- _EXERCISE OBJECTIVE_: Once you reach the line with "ATOM 92 O O" in the material below, copy each line exactly up to and including the line with "ATOM 146 O O", and skip the pictures.

···

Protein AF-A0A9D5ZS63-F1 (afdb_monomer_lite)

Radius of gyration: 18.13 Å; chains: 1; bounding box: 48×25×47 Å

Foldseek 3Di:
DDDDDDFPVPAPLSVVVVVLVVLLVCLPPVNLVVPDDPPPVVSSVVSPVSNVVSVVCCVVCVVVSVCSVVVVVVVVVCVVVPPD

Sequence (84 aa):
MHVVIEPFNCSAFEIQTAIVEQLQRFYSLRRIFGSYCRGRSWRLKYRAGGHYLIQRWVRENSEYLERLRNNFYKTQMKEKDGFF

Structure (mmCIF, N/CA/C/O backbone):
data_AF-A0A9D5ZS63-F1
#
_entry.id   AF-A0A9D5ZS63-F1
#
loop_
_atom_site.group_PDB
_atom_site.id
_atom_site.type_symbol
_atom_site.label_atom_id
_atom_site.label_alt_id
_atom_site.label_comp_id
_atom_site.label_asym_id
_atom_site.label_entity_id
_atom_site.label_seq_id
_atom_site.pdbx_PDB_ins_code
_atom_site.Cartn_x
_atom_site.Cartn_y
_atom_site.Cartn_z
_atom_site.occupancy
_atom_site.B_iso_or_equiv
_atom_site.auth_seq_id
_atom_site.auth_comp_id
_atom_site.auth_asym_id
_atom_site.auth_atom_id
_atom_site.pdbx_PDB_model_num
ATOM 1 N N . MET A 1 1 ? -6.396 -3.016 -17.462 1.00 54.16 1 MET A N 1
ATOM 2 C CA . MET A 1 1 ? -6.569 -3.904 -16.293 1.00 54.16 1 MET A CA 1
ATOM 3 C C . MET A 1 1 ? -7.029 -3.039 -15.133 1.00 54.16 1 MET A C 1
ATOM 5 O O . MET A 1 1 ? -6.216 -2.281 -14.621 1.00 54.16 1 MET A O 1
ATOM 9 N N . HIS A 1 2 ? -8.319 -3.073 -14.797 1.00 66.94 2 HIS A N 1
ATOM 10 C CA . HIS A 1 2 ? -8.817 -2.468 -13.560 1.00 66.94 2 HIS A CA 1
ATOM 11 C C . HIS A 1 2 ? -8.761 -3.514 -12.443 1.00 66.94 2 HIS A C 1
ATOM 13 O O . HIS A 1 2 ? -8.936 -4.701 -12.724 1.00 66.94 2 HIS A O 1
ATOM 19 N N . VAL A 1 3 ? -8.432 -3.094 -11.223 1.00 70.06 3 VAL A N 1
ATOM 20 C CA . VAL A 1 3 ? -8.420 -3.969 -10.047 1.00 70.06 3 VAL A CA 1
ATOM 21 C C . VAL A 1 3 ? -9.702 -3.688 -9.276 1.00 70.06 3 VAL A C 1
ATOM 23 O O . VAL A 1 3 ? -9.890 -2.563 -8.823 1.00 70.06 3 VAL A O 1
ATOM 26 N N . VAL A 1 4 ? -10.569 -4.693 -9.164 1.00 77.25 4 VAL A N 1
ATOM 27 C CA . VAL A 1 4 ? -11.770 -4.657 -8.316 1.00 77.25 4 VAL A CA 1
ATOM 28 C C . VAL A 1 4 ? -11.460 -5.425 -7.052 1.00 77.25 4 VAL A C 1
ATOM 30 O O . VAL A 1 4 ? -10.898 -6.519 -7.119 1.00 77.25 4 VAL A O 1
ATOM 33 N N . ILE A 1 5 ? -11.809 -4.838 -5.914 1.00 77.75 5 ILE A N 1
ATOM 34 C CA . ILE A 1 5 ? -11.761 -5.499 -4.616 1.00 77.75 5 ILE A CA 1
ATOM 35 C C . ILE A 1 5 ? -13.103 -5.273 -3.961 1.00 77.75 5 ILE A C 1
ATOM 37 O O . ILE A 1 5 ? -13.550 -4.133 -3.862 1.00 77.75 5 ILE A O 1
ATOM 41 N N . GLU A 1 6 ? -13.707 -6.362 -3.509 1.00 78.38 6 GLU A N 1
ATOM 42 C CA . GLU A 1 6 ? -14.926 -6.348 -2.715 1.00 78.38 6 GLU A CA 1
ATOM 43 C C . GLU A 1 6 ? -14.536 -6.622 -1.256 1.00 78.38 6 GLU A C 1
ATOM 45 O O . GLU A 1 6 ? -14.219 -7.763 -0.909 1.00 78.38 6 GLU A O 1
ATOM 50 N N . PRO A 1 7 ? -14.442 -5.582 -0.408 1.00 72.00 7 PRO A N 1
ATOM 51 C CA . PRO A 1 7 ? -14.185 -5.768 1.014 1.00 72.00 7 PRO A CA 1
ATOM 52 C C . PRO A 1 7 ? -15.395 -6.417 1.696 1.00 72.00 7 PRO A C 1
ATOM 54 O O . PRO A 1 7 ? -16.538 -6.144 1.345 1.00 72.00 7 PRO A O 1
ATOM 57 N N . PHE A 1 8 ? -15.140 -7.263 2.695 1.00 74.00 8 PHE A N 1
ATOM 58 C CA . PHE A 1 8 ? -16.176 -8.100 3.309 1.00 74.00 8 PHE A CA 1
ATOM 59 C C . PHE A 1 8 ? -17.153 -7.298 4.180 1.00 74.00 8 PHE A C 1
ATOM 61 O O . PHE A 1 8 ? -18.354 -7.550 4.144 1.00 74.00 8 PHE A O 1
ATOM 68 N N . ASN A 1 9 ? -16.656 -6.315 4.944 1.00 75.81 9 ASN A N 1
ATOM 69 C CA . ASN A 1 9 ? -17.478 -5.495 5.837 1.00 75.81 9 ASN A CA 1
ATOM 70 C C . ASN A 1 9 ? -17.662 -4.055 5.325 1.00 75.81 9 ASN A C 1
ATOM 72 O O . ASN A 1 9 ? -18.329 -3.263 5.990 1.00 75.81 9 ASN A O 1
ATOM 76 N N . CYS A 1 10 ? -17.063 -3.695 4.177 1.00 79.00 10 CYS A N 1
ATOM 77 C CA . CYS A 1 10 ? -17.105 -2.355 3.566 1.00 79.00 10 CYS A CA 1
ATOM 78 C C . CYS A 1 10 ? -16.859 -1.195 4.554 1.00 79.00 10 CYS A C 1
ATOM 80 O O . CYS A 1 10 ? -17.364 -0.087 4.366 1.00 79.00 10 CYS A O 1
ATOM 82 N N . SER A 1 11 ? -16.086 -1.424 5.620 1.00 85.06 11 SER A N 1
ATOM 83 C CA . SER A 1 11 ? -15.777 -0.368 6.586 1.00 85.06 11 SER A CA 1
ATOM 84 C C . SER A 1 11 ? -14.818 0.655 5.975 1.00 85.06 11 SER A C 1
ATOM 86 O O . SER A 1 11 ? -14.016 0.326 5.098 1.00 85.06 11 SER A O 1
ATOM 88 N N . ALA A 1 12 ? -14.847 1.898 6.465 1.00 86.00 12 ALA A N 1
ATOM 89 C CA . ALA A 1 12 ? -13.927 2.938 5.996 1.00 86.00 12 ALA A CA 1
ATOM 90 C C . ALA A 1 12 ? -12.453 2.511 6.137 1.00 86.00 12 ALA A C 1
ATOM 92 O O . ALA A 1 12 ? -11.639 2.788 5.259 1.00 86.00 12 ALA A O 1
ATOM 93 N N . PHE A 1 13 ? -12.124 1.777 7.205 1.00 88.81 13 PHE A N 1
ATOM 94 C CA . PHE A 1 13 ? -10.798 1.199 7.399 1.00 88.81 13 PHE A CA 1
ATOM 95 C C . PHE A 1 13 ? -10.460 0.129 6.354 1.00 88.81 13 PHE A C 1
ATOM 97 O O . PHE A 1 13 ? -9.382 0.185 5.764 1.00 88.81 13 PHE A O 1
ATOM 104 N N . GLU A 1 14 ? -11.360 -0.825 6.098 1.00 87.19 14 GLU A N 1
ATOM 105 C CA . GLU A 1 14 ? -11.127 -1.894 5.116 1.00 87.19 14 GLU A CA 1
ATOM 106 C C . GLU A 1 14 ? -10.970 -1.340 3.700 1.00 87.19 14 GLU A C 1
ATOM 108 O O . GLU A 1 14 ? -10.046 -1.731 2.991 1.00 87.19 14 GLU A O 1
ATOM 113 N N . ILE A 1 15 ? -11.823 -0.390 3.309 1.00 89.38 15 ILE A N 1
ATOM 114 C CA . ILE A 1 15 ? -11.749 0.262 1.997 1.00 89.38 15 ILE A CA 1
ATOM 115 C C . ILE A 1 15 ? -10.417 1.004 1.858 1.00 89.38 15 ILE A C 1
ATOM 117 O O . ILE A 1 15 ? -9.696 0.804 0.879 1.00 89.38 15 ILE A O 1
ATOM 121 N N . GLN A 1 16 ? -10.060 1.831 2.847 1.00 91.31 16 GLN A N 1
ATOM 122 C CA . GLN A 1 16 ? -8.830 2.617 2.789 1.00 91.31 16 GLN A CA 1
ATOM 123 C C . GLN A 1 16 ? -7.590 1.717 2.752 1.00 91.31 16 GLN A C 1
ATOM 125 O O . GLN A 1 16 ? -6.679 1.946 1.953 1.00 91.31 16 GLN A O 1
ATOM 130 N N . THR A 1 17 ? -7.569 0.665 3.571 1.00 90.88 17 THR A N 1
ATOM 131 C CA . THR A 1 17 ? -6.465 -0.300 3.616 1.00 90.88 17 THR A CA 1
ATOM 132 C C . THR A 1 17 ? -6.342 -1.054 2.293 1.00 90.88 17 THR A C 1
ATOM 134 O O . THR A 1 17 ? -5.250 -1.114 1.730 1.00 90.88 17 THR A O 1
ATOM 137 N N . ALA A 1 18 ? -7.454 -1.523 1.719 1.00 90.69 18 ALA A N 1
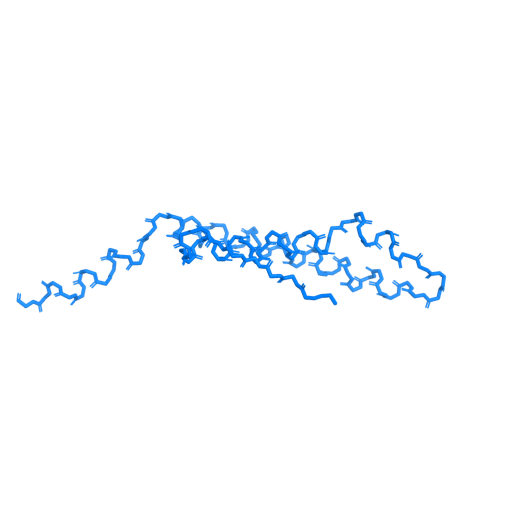ATOM 138 C CA . ALA A 1 18 ? -7.454 -2.219 0.434 1.00 90.69 18 ALA A CA 1
ATOM 139 C C . ALA A 1 18 ? -6.903 -1.346 -0.709 1.00 90.69 18 ALA A C 1
ATOM 141 O O . ALA A 1 18 ? -6.120 -1.820 -1.537 1.00 90.69 18 ALA A O 1
ATOM 142 N N . ILE A 1 19 ? -7.259 -0.055 -0.743 1.00 91.06 19 ILE A N 1
ATOM 143 C CA . ILE A 1 19 ? -6.726 0.901 -1.727 1.00 91.06 19 ILE A CA 1
ATOM 144 C C . ILE A 1 19 ? -5.206 1.027 -1.580 1.00 91.06 19 ILE A C 1
ATOM 146 O O . ILE A 1 19 ? -4.469 0.907 -2.564 1.00 91.06 19 ILE A O 1
ATOM 150 N N . VAL A 1 20 ? -4.728 1.245 -0.353 1.00 92.88 20 VAL A N 1
ATOM 151 C CA . VAL A 1 20 ? -3.298 1.401 -0.057 1.00 92.88 20 VAL A CA 1
ATOM 152 C C . VAL A 1 20 ? -2.517 0.147 -0.445 1.00 92.88 20 VAL A C 1
ATOM 154 O O . VAL A 1 20 ? -1.485 0.255 -1.111 1.00 92.88 20 VAL A O 1
ATOM 157 N N . GLU A 1 21 ? -3.020 -1.039 -0.109 1.00 92.44 21 GLU A N 1
ATOM 158 C CA . GLU A 1 21 ? -2.396 -2.316 -0.463 1.00 92.44 21 GLU A CA 1
ATOM 159 C C . GLU A 1 21 ? -2.257 -2.490 -1.981 1.00 92.44 21 GLU A C 1
ATOM 161 O O . GLU A 1 21 ? -1.194 -2.889 -2.475 1.00 92.44 21 GLU A O 1
ATOM 166 N N . GLN A 1 22 ? -3.288 -2.140 -2.759 1.00 91.81 22 GLN A N 1
ATOM 167 C CA . GLN A 1 22 ? -3.186 -2.209 -4.219 1.00 91.81 22 GLN A CA 1
ATOM 168 C C . GLN A 1 22 ? -2.195 -1.207 -4.786 1.00 91.81 22 GLN A C 1
ATOM 170 O O . GLN A 1 22 ? -1.443 -1.550 -5.704 1.00 91.81 22 GLN A O 1
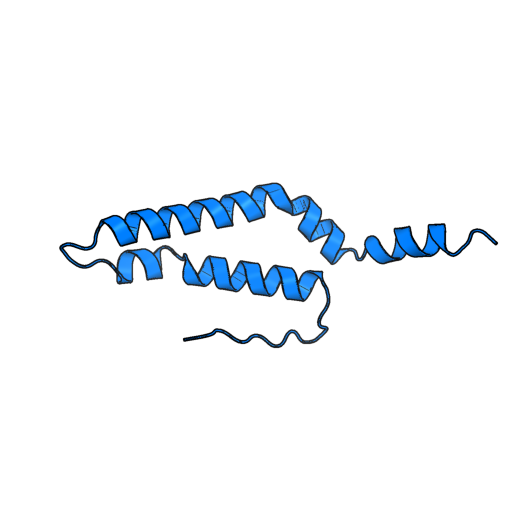ATOM 175 N N . LEU A 1 23 ? -2.152 0.008 -4.240 1.00 92.19 23 LEU A N 1
ATOM 176 C CA . LEU A 1 23 ? -1.180 1.015 -4.649 1.00 92.19 23 LEU A CA 1
ATOM 177 C C . LEU A 1 23 ? 0.248 0.550 -4.342 1.00 92.19 23 LEU A C 1
ATOM 179 O O . LEU A 1 23 ? 1.110 0.608 -5.222 1.00 92.19 23 LEU A O 1
ATOM 183 N N . GLN A 1 24 ? 0.497 -0.001 -3.153 1.00 93.38 24 GLN A N 1
ATOM 184 C CA . GLN A 1 24 ? 1.796 -0.567 -2.780 1.00 93.38 24 GLN A CA 1
ATOM 185 C C . GLN A 1 24 ? 2.196 -1.736 -3.686 1.00 93.38 24 GLN A C 1
ATOM 187 O O . GLN A 1 24 ? 3.339 -1.806 -4.145 1.00 93.38 24 GLN A O 1
ATOM 192 N N . ARG A 1 25 ? 1.257 -2.631 -4.015 1.00 91.25 25 ARG A N 1
ATOM 193 C CA . ARG A 1 25 ? 1.500 -3.743 -4.942 1.00 91.25 25 ARG A CA 1
ATOM 194 C C . ARG A 1 25 ? 1.811 -3.245 -6.350 1.00 91.25 25 ARG A C 1
ATOM 196 O O . ARG A 1 25 ? 2.734 -3.758 -6.993 1.00 91.25 25 ARG A O 1
ATOM 203 N N . PHE A 1 26 ? 1.065 -2.255 -6.838 1.00 90.06 26 PHE A N 1
ATOM 204 C CA . PHE A 1 26 ? 1.250 -1.666 -8.162 1.00 90.06 26 PHE A CA 1
ATOM 205 C C . PHE A 1 26 ? 2.606 -0.959 -8.289 1.00 90.06 26 PHE A C 1
ATOM 207 O O . PHE A 1 26 ? 3.325 -1.200 -9.261 1.00 90.06 26 PHE A O 1
ATOM 214 N N . TYR A 1 27 ? 2.985 -0.170 -7.281 1.00 91.25 27 TYR A N 1
ATOM 215 C CA . TYR A 1 27 ? 4.272 0.523 -7.187 1.00 91.25 27 TYR A CA 1
ATOM 216 C C . TYR A 1 27 ? 5.363 -0.307 -6.489 1.00 91.25 27 TYR A C 1
ATOM 218 O O . TYR A 1 27 ? 6.348 0.238 -5.997 1.00 91.25 27 TYR A O 1
ATOM 226 N N . SER A 1 28 ? 5.232 -1.632 -6.433 1.00 91.69 28 SER A N 1
ATOM 227 C CA . SER A 1 28 ? 6.261 -2.489 -5.835 1.00 91.69 28 SER A CA 1
ATOM 228 C C . SER A 1 28 ? 7.544 -2.482 -6.667 1.00 91.69 28 SER A C 1
ATOM 230 O O . SER A 1 28 ? 7.499 -2.532 -7.899 1.00 91.69 28 SER A O 1
ATOM 232 N N . LEU A 1 29 ? 8.705 -2.501 -6.003 1.00 87.88 29 LEU A N 1
ATOM 233 C CA . LEU A 1 29 ? 10.017 -2.509 -6.665 1.00 87.88 29 LEU A CA 1
ATOM 234 C C . LEU A 1 29 ? 10.125 -3.627 -7.713 1.00 87.88 29 LEU A C 1
ATOM 236 O O . LEU A 1 29 ? 10.583 -3.387 -8.827 1.00 87.88 29 LEU A O 1
ATOM 240 N N . ARG A 1 30 ? 9.591 -4.818 -7.412 1.00 88.56 30 ARG A N 1
ATOM 241 C CA . ARG A 1 30 ? 9.534 -5.947 -8.354 1.00 88.56 30 ARG A CA 1
ATOM 242 C C . ARG A 1 30 ? 8.837 -5.582 -9.671 1.00 88.56 30 ARG A C 1
ATOM 244 O O . ARG A 1 30 ? 9.345 -5.915 -10.738 1.00 88.56 30 ARG A O 1
ATOM 251 N N . ARG A 1 31 ? 7.699 -4.879 -9.622 1.00 85.94 31 ARG A N 1
ATOM 252 C CA . ARG A 1 31 ? 6.981 -4.424 -10.830 1.00 85.94 31 ARG A CA 1
ATOM 253 C C . ARG A 1 31 ? 7.671 -3.253 -11.518 1.00 85.94 31 ARG A C 1
ATOM 255 O O . ARG A 1 31 ? 7.595 -3.140 -12.740 1.00 85.94 31 ARG A O 1
ATOM 262 N N . ILE A 1 32 ? 8.346 -2.397 -10.755 1.00 86.94 32 ILE A N 1
ATOM 263 C CA . ILE A 1 32 ? 9.127 -1.284 -11.298 1.00 86.94 32 ILE A CA 1
ATOM 264 C C . ILE A 1 32 ? 10.264 -1.835 -12.153 1.00 86.94 32 ILE A C 1
ATOM 266 O O . ILE A 1 32 ? 10.303 -1.56
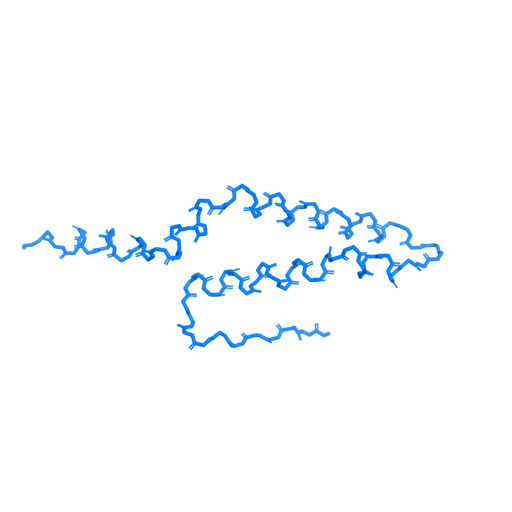1 -13.352 1.00 86.94 32 ILE A O 1
ATOM 270 N N . PHE A 1 33 ? 11.126 -2.675 -11.583 1.00 84.38 33 PHE A N 1
ATOM 271 C CA . PHE A 1 33 ? 12.268 -3.243 -12.298 1.00 84.38 33 PHE A CA 1
ATOM 272 C C . PHE A 1 33 ? 11.853 -4.216 -13.405 1.00 84.38 33 PHE A C 1
ATOM 274 O O . PHE A 1 33 ? 12.442 -4.183 -14.481 1.00 84.38 33 PHE A O 1
ATOM 281 N N . GLY A 1 34 ? 10.770 -4.981 -13.221 1.00 80.88 34 GLY A N 1
ATOM 282 C CA . GLY A 1 34 ? 10.207 -5.830 -14.281 1.00 80.88 34 GLY A CA 1
ATOM 283 C C . GLY A 1 34 ? 9.673 -5.060 -15.498 1.00 80.88 34 GLY A C 1
ATOM 284 O O . GLY A 1 34 ? 9.409 -5.654 -16.536 1.00 80.88 34 GLY A O 1
ATOM 285 N N . SER A 1 35 ? 9.518 -3.737 -15.395 1.00 71.06 35 SER A N 1
ATOM 286 C CA . SER A 1 35 ? 9.067 -2.870 -16.489 1.00 71.06 35 SER A CA 1
ATOM 287 C C . SER A 1 35 ? 10.194 -2.122 -17.206 1.00 71.06 35 SER A C 1
ATOM 289 O O . SER A 1 35 ? 9.922 -1.246 -18.035 1.00 71.06 35 SER A O 1
ATOM 291 N N . TYR A 1 36 ? 11.448 -2.422 -16.861 1.00 73.88 36 TYR A N 1
ATOM 292 C CA . TYR A 1 36 ? 12.610 -1.787 -17.459 1.00 73.88 36 TYR A CA 1
ATOM 293 C C . TYR A 1 36 ? 12.759 -2.205 -18.928 1.00 73.88 36 TYR A C 1
ATOM 295 O O . TYR A 1 36 ? 12.995 -3.367 -19.246 1.00 73.88 36 TYR A O 1
ATOM 303 N N . CYS A 1 37 ? 12.645 -1.232 -19.833 1.00 75.75 37 CYS A N 1
ATOM 304 C CA . CYS A 1 37 ? 12.966 -1.386 -21.250 1.00 75.75 37 CYS A CA 1
ATOM 305 C C . CYS A 1 37 ? 13.927 -0.269 -21.669 1.00 75.75 37 CYS A C 1
ATOM 307 O O . CYS A 1 37 ? 13.761 0.891 -21.267 1.00 75.75 37 CYS A O 1
ATOM 309 N N . ARG A 1 38 ? 14.908 -0.605 -22.514 1.00 77.94 38 ARG A N 1
ATOM 310 C CA . ARG A 1 38 ? 15.858 0.361 -23.084 1.00 77.94 38 ARG A CA 1
ATOM 311 C C . ARG A 1 38 ? 15.072 1.460 -23.823 1.00 77.94 38 ARG A C 1
ATOM 313 O O . ARG A 1 38 ? 14.164 1.160 -24.590 1.00 77.94 38 ARG A O 1
ATOM 320 N N . GLY A 1 39 ? 15.347 2.730 -23.511 1.00 78.69 39 GLY A N 1
ATOM 321 C CA . GLY A 1 39 ? 14.615 3.892 -24.048 1.00 78.69 39 GLY A CA 1
ATOM 322 C C . GLY A 1 39 ? 13.384 4.3
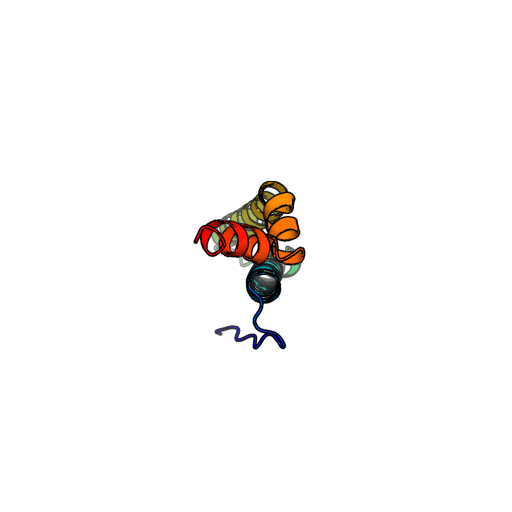57 -23.247 1.00 78.69 39 GLY A C 1
ATOM 323 O O . GLY A 1 39 ? 12.799 5.383 -23.577 1.00 78.69 39 GLY A O 1
ATOM 324 N N . ARG A 1 40 ? 12.986 3.665 -22.166 1.00 84.25 40 ARG A N 1
ATOM 325 C CA . ARG A 1 40 ? 11.842 4.058 -21.307 1.00 84.25 40 ARG A CA 1
ATOM 326 C C . ARG A 1 40 ? 12.219 4.237 -19.831 1.00 84.25 40 ARG A C 1
ATOM 328 O O . ARG A 1 40 ? 11.391 4.042 -18.944 1.00 84.25 40 ARG A O 1
ATOM 335 N N . SER A 1 41 ? 13.463 4.630 -19.552 1.00 84.25 41 SER A N 1
ATOM 336 C CA . SER A 1 41 ? 13.989 4.814 -18.187 1.00 84.25 41 SER A CA 1
ATOM 337 C C . SER A 1 41 ? 13.230 5.869 -17.372 1.00 84.25 41 SER A C 1
ATOM 339 O O . SER A 1 41 ? 13.103 5.726 -16.156 1.00 84.25 41 SER A O 1
ATOM 341 N N . TRP A 1 42 ? 12.652 6.884 -18.026 1.00 86.56 42 TRP A N 1
ATOM 342 C CA . TRP A 1 42 ? 11.778 7.869 -17.380 1.00 86.56 42 TRP A CA 1
ATOM 343 C C . TRP A 1 42 ? 10.612 7.194 -16.645 1.00 86.56 42 TRP A C 1
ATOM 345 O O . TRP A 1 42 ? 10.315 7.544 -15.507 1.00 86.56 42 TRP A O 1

···

- _RESPONSE TO THIS EXERCISE_:
ATOM 92 O O . ALA A 1 12 ? -11.639 2.788 5.259 1.00 86.00 12 ALA A O 1
ATOM 93 N N . PHE A 1 13 ? -12.124 1.777 7.205 1.00 88.81 13 PHE A N 1
ATOM 94 C CA . PHE A 1 13 ? -10.798 1.199 7.399 1.00 88.81 13 PHE A CA 1
ATOM 95 C C . PHE A 1 13 ? -10.460 0.129 6.354 1.00 88.81 13 PHE A C 1
ATOM 97 O O . PHE A 1 13 ? -9.382 0.185 5.764 1.00 88.81 13 PHE A O 1
ATOM 104 N N . GLU A 1 14 ? -11.360 -0.825 6.098 1.00 87.19 14 GLU A N 1
ATOM 105 C CA . GLU A 1 14 ? -11.127 -1.894 5.116 1.00 87.19 14 GLU A CA 1
ATOM 106 C C . GLU A 1 14 ? -10.970 -1.340 3.700 1.00 87.19 14 GLU A C 1
ATOM 108 O O . GLU A 1 14 ? -10.046 -1.731 2.991 1.00 87.19 14 GLU A O 1
ATOM 113 N N . ILE A 1 15 ? -11.823 -0.390 3.309 1.00 89.38 15 ILE A N 1
ATOM 114 C CA . ILE A 1 15 ? -11.749 0.262 1.997 1.00 89.38 15 ILE A CA 1
ATOM 115 C C . ILE A 1 15 ? -10.417 1.004 1.858 1.00 89.38 15 ILE A C 1
ATOM 117 O O . ILE A 1 15 ? -9.696 0.804 0.879 1.00 89.38 15 ILE A O 1
ATOM 121 N N . GLN A 1 16 ? -10.060 1.831 2.847 1.00 91.31 16 GLN A N 1
ATOM 122 C CA . GLN A 1 16 ? -8.830 2.617 2.789 1.00 91.31 16 GLN A CA 1
ATOM 123 C C . GLN A 1 16 ? -7.590 1.717 2.752 1.00 91.31 16 GLN A C 1
ATOM 125 O O . GLN A 1 16 ? -6.679 1.946 1.953 1.00 91.31 16 GLN A O 1
ATOM 130 N N . THR A 1 17 ? -7.569 0.665 3.571 1.00 90.88 17 THR A N 1
ATOM 131 C CA . THR A 1 17 ? -6.465 -0.300 3.616 1.00 90.88 17 THR A CA 1
ATOM 132 C C . THR A 1 17 ? -6.342 -1.054 2.293 1.00 90.88 17 THR A C 1
ATOM 134 O O . THR A 1 17 ? -5.250 -1.114 1.730 1.00 90.88 17 THR A O 1
ATOM 137 N N . ALA A 1 18 ? -7.454 -1.523 1.719 1.00 90.69 18 ALA A N 1
ATOM 138 C CA . ALA A 1 18 ? -7.454 -2.219 0.434 1.00 90.69 18 ALA A CA 1
ATOM 139 C C . ALA A 1 18 ? -6.903 -1.346 -0.709 1.00 90.69 18 ALA A C 1
ATOM 141 O O . ALA A 1 18 ? -6.120 -1.820 -1.537 1.00 90.69 18 ALA A O 1
ATOM 142 N N . ILE A 1 19 ? -7.259 -0.055 -0.743 1.00 91.06 19 ILE A N 1
ATOM 143 C CA . ILE A 1 19 ? -6.726 0.901 -1.727 1.00 91.06 19 ILE A CA 1
ATOM 144 C C . ILE A 1 19 ? -5.206 1.027 -1.580 1.00 91.06 19 ILE A C 1
ATOM 146 O O . ILE A 1 19 ? -4.469 0.907 -2.564 1.00 91.06 19 ILE A O 1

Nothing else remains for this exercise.